Please write out exactly the lines of the data below from the line holding "ATOM 27 O O" through the line holding "ATOM 36 O O", and leave out the rest.
:: PROVIDED ENTRIES
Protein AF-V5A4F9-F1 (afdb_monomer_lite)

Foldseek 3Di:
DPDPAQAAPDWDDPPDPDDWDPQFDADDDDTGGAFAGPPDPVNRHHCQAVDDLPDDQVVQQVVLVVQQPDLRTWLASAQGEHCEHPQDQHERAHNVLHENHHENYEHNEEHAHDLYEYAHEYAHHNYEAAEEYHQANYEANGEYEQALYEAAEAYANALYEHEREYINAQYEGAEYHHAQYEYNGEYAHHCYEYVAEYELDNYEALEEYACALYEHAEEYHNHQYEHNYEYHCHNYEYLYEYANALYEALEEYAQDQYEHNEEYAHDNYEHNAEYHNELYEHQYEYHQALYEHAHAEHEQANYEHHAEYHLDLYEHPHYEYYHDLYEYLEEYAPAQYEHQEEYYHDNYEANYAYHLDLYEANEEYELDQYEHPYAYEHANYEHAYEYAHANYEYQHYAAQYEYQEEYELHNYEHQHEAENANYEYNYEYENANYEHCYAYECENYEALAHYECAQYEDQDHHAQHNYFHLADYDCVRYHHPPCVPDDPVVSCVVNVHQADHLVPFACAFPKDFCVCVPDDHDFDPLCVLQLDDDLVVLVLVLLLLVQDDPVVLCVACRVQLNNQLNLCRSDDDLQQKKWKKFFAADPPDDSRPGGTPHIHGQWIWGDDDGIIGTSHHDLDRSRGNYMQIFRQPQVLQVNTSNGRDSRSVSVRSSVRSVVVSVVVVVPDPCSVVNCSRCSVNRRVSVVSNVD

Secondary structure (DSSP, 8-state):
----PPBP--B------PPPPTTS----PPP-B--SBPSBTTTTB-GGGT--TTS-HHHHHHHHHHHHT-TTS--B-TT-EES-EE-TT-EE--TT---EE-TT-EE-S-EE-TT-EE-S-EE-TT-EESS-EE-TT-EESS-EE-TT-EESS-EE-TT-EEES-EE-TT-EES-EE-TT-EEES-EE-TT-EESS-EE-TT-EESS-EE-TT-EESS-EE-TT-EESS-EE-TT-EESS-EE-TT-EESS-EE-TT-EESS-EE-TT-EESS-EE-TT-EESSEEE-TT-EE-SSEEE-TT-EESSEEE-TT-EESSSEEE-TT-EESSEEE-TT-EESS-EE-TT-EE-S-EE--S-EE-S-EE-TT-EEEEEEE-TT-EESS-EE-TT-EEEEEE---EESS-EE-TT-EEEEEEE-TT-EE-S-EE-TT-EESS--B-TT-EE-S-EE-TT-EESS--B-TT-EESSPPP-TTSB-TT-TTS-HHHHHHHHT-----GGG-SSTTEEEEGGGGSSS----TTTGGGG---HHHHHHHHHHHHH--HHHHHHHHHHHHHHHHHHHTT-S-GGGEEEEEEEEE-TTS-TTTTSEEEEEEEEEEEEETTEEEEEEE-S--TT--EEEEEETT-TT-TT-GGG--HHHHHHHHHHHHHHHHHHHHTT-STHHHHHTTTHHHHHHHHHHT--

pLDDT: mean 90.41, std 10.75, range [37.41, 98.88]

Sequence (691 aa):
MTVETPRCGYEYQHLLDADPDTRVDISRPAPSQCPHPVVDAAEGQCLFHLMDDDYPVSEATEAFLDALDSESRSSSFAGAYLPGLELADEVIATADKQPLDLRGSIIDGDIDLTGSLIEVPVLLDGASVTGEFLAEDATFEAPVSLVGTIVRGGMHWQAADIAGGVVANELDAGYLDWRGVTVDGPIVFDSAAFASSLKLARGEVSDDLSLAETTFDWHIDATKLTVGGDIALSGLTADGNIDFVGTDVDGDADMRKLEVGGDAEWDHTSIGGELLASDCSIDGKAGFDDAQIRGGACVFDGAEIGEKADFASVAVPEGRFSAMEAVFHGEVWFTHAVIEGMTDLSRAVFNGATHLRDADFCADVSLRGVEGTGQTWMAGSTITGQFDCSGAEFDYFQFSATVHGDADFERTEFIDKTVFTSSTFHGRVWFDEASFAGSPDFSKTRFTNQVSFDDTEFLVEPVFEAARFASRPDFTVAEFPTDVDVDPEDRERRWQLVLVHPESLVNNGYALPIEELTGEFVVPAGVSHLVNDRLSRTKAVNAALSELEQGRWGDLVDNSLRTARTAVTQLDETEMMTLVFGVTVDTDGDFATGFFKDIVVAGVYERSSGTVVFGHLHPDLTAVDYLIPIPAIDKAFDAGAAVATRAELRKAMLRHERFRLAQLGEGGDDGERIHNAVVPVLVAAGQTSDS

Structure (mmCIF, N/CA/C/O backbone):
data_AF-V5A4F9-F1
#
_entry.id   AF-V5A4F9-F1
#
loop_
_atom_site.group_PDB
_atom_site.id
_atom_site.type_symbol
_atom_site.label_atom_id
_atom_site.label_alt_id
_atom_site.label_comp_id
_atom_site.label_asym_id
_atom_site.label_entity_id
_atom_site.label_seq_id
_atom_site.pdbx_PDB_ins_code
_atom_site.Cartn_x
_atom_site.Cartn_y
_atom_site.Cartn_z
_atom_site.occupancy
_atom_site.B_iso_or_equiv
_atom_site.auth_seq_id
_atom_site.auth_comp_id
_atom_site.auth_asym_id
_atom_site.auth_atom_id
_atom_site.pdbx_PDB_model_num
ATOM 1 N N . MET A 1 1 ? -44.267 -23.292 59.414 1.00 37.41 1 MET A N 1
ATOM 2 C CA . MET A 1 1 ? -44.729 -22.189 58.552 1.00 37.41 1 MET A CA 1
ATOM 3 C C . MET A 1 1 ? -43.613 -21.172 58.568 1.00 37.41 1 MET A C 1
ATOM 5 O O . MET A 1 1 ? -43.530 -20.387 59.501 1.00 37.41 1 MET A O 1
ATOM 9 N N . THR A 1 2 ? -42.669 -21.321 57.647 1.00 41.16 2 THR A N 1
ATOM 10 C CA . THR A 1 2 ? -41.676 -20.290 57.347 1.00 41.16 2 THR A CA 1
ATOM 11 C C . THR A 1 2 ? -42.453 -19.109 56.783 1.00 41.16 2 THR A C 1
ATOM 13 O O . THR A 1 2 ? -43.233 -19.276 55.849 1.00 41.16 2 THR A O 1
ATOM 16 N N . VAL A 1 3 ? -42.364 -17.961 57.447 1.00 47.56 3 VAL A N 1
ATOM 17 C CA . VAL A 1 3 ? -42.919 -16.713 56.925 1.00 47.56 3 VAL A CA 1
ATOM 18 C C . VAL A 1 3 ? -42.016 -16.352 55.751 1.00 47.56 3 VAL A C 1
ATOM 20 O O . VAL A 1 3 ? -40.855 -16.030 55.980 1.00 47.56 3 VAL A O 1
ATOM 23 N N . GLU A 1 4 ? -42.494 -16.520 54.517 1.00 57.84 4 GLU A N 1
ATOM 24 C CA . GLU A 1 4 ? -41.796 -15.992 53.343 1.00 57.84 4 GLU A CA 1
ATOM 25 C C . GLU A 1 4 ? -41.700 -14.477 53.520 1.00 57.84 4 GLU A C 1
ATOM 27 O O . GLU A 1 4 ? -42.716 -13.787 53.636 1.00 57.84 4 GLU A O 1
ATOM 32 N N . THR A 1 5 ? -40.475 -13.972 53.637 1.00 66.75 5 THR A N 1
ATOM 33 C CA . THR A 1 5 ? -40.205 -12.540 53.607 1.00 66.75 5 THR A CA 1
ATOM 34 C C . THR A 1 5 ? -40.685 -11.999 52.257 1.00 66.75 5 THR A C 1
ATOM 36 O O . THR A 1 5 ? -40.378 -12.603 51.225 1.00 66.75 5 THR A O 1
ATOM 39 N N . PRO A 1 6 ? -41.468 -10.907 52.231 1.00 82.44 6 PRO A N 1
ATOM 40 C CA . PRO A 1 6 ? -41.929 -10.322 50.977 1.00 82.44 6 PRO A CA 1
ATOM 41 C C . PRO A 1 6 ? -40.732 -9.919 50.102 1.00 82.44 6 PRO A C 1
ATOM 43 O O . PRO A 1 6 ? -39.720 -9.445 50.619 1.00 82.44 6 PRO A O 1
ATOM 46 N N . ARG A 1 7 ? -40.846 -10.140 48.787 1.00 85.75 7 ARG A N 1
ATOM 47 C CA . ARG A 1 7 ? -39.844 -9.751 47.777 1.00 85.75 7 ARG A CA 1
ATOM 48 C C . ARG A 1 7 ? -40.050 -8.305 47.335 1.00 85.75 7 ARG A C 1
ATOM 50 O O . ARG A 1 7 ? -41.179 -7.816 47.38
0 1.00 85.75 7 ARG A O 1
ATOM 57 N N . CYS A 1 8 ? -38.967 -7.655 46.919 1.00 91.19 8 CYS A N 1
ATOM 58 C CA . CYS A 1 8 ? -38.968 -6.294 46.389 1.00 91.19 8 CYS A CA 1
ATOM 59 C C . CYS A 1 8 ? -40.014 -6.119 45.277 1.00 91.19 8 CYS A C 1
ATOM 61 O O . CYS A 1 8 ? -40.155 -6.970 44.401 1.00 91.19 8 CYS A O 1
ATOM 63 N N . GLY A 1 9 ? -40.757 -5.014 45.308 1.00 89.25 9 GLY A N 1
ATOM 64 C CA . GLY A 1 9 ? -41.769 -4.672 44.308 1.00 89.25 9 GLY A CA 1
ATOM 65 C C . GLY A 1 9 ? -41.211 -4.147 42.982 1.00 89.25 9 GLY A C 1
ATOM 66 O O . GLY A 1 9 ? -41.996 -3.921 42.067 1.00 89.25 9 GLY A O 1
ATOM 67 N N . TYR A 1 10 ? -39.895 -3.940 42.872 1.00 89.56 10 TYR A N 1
::::
ANSWER TO THE EXERCISE
ATOM 27 O O . GLU A 1 4 ? -42.716 -13.787 53.636 1.00 57.84 4 GLU A O 1
ATOM 32 N N . THR A 1 5 ? -40.475 -13.972 53.637 1.00 66.75 5 THR A N 1
ATOM 33 C CA . THR A 1 5 ? -40.205 -12.540 53.607 1.00 66.75 5 THR A CA 1
ATOM 34 C C . THR A 1 5 ? -40.685 -11.999 52.257 1.00 66.75 5 THR A C 1
ATOM 36 O O . THR A 1 5 ? -40.378 -12.603 51.225 1.00 66.75 5 THR A O 1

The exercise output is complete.